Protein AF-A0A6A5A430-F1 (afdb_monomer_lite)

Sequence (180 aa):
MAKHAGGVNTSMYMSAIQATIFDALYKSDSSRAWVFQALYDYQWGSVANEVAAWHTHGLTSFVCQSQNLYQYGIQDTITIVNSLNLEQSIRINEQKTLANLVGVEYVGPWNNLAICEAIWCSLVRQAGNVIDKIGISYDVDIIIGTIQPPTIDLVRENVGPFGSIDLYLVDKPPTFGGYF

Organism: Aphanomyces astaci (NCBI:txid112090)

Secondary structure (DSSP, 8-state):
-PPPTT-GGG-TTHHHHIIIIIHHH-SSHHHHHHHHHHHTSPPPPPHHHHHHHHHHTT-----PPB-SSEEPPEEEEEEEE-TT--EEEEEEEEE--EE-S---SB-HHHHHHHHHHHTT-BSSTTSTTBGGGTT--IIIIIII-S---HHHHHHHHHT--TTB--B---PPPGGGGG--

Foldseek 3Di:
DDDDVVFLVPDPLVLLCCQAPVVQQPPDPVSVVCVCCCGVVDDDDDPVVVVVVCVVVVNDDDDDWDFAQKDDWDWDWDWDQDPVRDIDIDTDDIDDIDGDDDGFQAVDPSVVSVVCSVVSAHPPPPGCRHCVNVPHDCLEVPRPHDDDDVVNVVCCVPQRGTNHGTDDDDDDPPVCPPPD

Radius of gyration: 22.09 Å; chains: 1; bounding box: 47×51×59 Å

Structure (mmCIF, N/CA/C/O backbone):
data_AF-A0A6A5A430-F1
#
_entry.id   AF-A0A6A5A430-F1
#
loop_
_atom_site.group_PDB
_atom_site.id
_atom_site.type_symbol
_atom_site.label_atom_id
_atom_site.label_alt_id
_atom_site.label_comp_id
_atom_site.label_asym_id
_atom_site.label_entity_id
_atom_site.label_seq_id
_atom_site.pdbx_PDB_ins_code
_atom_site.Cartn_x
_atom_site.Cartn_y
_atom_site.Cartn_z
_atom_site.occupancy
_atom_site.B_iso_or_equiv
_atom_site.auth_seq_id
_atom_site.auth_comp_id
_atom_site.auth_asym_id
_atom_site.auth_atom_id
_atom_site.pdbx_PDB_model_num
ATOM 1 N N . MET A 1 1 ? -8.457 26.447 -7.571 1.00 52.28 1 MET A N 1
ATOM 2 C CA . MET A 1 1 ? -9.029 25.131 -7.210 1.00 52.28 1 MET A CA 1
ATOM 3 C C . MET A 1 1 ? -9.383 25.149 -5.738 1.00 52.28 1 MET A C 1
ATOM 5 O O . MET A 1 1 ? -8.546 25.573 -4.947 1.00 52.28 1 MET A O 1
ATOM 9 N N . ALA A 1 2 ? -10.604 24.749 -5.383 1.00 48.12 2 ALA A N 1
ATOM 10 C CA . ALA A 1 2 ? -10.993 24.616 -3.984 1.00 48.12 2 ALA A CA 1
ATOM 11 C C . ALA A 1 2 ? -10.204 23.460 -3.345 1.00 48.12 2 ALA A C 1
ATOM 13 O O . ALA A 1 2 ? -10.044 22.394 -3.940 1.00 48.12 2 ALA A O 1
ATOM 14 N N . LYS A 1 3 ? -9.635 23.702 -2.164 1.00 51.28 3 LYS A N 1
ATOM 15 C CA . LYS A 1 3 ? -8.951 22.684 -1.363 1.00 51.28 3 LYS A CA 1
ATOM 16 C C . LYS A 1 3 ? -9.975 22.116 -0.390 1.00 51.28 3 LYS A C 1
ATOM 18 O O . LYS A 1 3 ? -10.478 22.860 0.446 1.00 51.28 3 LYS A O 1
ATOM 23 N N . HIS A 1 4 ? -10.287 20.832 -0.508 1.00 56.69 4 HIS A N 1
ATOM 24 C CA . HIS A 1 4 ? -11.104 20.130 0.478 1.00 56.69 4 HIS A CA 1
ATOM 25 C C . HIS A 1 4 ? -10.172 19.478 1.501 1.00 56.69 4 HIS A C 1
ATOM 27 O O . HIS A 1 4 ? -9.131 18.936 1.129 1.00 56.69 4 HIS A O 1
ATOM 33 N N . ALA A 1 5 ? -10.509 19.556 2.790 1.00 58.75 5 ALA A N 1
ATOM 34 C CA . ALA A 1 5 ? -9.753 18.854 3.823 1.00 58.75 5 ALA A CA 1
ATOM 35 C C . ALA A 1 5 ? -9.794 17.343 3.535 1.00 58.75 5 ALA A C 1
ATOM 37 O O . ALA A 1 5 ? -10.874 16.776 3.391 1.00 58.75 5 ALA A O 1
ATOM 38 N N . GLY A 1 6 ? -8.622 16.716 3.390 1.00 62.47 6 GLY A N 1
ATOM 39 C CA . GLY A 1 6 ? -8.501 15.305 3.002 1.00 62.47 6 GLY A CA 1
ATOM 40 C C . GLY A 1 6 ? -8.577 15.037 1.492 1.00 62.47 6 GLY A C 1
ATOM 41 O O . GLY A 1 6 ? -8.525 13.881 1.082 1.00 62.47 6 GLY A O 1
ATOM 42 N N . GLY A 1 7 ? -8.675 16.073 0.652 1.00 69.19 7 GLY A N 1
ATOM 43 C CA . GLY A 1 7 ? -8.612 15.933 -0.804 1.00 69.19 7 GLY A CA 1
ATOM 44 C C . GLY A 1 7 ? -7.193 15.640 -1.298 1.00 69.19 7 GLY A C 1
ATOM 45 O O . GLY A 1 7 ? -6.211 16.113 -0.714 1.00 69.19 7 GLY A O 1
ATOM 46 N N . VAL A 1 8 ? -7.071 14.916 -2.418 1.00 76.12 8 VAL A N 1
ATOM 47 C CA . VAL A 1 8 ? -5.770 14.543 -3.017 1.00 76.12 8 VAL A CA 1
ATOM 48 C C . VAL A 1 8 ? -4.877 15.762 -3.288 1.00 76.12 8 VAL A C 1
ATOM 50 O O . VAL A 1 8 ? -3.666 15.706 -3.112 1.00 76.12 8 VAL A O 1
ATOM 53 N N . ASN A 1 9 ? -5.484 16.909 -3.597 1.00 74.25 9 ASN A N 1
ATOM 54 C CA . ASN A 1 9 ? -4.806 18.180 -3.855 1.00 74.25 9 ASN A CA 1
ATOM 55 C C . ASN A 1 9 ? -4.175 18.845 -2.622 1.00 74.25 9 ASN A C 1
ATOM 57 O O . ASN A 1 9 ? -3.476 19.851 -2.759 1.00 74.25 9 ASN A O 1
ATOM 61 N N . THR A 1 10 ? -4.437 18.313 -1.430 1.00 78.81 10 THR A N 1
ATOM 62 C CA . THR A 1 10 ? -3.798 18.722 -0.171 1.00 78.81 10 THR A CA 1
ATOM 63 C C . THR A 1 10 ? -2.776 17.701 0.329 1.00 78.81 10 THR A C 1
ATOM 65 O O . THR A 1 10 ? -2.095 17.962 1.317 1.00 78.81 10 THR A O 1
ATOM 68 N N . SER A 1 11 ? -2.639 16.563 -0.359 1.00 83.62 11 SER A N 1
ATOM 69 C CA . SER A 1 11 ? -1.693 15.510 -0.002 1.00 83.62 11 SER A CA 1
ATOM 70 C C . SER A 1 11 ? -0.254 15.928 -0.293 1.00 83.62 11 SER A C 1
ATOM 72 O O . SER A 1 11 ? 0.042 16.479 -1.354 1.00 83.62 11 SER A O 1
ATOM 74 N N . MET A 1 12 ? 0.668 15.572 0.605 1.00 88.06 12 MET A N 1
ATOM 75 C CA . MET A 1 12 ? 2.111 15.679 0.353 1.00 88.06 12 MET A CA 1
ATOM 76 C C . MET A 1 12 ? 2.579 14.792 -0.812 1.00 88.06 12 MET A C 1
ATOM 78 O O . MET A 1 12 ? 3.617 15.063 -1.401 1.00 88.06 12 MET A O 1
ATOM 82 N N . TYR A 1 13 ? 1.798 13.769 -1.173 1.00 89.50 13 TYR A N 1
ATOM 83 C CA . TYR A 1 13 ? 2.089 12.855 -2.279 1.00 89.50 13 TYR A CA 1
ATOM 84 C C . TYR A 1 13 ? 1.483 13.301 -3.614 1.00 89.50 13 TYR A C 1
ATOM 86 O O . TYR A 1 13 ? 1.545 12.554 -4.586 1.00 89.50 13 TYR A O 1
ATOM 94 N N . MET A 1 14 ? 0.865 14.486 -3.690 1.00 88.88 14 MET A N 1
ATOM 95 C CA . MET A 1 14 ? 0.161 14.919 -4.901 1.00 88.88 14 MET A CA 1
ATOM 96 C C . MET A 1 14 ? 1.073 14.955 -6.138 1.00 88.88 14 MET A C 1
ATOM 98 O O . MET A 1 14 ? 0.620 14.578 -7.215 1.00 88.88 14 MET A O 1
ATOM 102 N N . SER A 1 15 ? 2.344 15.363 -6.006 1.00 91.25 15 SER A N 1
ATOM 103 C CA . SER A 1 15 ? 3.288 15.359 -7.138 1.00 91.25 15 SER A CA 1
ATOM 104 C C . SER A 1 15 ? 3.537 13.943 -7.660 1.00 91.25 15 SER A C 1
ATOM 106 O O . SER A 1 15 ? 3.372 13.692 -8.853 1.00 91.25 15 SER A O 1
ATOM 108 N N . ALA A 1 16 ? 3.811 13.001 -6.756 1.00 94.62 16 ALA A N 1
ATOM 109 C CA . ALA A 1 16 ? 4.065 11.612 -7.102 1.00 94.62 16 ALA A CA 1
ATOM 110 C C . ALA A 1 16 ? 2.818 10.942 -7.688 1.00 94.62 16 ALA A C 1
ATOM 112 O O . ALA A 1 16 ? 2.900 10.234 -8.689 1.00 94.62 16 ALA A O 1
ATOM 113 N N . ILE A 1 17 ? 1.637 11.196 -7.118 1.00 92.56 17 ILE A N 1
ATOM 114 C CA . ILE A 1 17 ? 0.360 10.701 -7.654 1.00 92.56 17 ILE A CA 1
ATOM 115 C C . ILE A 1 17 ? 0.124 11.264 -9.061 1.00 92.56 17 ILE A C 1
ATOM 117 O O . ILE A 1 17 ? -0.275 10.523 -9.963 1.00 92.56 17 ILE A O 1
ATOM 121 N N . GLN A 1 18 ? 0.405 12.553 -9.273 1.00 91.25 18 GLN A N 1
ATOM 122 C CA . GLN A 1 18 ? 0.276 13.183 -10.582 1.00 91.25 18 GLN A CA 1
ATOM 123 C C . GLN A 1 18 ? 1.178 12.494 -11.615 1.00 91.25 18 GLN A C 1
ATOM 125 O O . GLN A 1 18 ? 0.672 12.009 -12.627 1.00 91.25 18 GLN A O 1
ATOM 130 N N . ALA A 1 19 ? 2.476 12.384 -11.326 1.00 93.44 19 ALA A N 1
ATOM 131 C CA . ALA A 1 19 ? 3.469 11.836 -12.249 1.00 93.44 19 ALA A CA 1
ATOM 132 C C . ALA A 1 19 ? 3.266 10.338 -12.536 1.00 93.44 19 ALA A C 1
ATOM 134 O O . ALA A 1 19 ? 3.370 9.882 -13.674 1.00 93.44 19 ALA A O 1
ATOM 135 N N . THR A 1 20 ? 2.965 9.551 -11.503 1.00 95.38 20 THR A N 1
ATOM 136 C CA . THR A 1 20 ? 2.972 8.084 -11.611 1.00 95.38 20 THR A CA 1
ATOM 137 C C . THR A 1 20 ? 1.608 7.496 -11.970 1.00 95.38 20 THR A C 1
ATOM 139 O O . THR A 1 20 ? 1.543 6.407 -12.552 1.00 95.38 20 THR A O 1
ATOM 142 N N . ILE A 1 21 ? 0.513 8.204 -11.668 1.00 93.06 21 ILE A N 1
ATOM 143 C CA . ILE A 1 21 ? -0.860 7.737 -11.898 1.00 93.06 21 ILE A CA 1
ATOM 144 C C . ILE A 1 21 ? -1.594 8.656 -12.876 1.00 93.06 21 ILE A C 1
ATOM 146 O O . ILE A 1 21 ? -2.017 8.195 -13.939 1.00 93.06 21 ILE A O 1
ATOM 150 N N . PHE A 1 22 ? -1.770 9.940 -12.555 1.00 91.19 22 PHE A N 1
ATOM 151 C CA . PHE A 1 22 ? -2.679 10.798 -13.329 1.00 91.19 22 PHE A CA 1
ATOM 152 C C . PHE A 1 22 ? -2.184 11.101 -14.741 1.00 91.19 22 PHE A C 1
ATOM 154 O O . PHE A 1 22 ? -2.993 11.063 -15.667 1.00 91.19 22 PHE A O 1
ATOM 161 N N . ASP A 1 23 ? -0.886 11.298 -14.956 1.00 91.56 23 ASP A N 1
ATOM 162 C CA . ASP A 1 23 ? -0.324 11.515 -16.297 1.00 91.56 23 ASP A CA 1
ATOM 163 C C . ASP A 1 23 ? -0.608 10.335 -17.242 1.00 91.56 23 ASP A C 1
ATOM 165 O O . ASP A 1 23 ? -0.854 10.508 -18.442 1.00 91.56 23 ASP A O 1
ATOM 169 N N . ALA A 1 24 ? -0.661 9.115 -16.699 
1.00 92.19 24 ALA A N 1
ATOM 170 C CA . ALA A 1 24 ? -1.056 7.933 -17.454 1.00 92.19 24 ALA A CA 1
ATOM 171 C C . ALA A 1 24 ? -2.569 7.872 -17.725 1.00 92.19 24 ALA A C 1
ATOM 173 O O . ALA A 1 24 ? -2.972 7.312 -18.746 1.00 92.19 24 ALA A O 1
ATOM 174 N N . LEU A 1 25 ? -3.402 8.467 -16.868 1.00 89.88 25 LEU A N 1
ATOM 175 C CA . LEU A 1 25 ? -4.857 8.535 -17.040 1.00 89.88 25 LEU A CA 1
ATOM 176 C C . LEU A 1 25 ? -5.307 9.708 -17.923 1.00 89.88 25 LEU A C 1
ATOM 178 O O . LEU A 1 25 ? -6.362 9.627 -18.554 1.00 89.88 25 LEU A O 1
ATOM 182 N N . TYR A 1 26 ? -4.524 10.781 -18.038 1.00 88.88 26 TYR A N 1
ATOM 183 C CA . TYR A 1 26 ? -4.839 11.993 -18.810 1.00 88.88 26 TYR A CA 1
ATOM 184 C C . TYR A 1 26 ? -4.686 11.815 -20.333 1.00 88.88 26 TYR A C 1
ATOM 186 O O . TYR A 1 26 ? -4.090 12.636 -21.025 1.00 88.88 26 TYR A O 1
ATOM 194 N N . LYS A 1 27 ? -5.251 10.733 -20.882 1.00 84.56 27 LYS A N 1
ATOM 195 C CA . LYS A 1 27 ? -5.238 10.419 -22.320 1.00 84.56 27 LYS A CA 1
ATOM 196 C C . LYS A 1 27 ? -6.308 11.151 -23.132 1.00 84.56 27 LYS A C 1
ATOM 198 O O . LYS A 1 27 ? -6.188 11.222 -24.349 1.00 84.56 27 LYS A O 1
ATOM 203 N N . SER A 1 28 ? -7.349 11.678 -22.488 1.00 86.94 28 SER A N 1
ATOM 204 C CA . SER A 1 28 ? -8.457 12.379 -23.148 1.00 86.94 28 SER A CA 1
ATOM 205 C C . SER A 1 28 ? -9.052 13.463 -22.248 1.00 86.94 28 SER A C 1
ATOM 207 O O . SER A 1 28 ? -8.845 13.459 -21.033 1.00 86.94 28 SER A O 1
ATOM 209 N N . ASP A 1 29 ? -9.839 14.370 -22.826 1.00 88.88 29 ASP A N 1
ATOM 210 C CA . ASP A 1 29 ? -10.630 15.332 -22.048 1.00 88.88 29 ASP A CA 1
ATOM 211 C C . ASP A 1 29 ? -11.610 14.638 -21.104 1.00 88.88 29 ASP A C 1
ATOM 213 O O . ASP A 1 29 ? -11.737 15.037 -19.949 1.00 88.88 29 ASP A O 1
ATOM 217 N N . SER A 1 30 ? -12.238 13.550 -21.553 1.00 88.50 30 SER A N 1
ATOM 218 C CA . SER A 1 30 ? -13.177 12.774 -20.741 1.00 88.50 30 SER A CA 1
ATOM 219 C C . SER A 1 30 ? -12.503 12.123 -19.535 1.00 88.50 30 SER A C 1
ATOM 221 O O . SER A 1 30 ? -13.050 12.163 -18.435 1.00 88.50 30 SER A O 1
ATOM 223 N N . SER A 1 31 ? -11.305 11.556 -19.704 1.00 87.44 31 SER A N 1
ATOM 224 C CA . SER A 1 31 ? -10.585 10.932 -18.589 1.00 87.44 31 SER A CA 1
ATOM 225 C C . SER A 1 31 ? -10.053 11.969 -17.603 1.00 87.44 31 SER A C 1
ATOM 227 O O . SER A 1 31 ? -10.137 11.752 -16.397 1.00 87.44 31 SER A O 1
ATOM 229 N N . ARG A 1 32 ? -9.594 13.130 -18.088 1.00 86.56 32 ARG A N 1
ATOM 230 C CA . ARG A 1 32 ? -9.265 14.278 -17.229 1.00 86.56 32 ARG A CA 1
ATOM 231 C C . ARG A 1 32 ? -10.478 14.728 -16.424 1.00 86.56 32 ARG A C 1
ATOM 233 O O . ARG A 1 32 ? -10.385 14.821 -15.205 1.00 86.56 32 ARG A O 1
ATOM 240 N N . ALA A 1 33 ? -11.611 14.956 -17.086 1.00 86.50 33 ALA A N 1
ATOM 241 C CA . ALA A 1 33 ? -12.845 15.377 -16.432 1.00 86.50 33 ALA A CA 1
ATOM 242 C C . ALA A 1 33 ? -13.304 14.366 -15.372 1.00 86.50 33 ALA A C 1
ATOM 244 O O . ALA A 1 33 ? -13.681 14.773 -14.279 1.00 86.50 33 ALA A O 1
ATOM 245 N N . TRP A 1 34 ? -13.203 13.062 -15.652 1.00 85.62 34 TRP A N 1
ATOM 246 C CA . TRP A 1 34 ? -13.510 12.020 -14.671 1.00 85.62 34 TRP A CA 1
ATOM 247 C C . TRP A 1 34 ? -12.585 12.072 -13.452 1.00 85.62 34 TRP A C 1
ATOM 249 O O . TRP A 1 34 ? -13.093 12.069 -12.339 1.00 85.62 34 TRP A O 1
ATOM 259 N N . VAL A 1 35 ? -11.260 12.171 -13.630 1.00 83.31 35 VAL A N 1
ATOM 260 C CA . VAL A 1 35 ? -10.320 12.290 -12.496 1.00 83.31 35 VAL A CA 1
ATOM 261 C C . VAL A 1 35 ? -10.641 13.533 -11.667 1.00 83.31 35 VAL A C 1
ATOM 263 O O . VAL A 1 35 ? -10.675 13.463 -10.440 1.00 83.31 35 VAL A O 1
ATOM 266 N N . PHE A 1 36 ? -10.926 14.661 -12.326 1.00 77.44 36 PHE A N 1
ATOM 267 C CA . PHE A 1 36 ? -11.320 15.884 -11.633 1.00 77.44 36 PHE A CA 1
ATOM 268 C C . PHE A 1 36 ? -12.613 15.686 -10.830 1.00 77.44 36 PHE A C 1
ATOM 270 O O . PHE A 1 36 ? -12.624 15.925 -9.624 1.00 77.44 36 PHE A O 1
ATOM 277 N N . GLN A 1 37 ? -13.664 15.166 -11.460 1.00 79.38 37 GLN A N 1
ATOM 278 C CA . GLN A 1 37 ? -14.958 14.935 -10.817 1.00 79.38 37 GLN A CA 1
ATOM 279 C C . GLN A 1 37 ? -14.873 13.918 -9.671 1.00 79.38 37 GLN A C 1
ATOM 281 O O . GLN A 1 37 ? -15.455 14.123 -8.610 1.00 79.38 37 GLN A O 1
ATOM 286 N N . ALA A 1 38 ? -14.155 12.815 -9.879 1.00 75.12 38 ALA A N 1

____________

- Your goal
Copy out the data above word for word, starting at its first line and ending with the line that contains "ATOM 11 C C".

- Your solution
Protein AF-A0A6A5A430-F1 (afdb_monomer_lite)

Sequence (180 aa):
MAKHAGGVNTSMYMSAIQATIFDALYKSDSSRAWVFQALYDYQWGSVANEVAAWHTHGLTSFVCQSQNLYQYGIQDTITIVNSLNLEQSIRINEQKTLANLVGVEYVGPWNNLAICEAIWCSLVRQAGNVIDKIGISYDVDIIIGTIQPPTIDLVRENVGPFGSIDLYLVDKPPTFGGYF

Organism: Aphanomyces astaci (NCBI:txid112090)

Secondary structure (DSSP, 8-state):
-PPPTT-GGG-TTHHHHIIIIIHHH-SSHHHHHHHHHHHTSPPPPPHHHHHHHHHHTT-----PPB-SSEEPPEEEEEEEE-TT--EEEEEEEEE--EE-S---SB-HHHHHHHHHHHTT-BSSTTSTTBGGGTT--IIIIIII-S---HHHHHHHHHT--TTB--B---PPPGGGGG--

Foldseek 3Di:
DDDDVVFLVPDPLVLLCCQAPVVQQPPDPVSVVCVCCCGVVDDDDDPVVVVVVCVVVVNDDDDDWDFAQKDDWDWDWDWDQDPVRDIDIDTDDIDDIDGDDDGFQAVDPSVVSVVCSVVSAHPPPPGCRHCVNVPHDCLEVPRPHDDDDVVNVVCCVPQRGTNHGTDDDDDDPPVCPPPD

Radius of gyration: 22.09 Å; chains: 1; bounding box: 47×51×59 Å

Structure (mmCIF, N/CA/C/O backbone):
data_AF-A0A6A5A430-F1
#
_entry.id   AF-A0A6A5A430-F1
#
loop_
_atom_site.group_PDB
_atom_site.id
_atom_site.type_symbol
_atom_site.label_atom_id
_atom_site.label_alt_id
_atom_site.label_comp_id
_atom_site.label_asym_id
_atom_site.label_entity_id
_atom_site.label_seq_id
_atom_site.pdbx_PDB_ins_code
_atom_site.Cartn_x
_atom_site.Cartn_y
_atom_site.Cartn_z
_atom_site.occupancy
_atom_site.B_iso_or_equiv
_atom_site.auth_seq_id
_atom_site.auth_comp_id
_atom_site.auth_asym_id
_atom_site.auth_atom_id
_atom_site.pdbx_PDB_model_num
ATOM 1 N N . MET A 1 1 ? -8.457 26.447 -7.571 1.00 52.28 1 MET A N 1
ATOM 2 C CA . MET A 1 1 ? -9.029 25.131 -7.210 1.00 52.28 1 MET A CA 1
ATOM 3 C C . MET A 1 1 ? -9.383 25.149 -5.738 1.00 52.28 1 MET A C 1
ATOM 5 O O . MET A 1 1 ? -8.546 25.573 -4.947 1.00 52.28 1 MET A O 1
ATOM 9 N N . ALA A 1 2 ? -10.604 24.749 -5.383 1.00 48.12 2 ALA A N 1
ATOM 10 C CA . ALA A 1 2 ? -10.993 24.616 -3.984 1.00 48.12 2 ALA A CA 1
ATOM 11 C C . ALA A 1 2 ? -10.204 23.460 -3.345 1.00 48.12 2 ALA A C 1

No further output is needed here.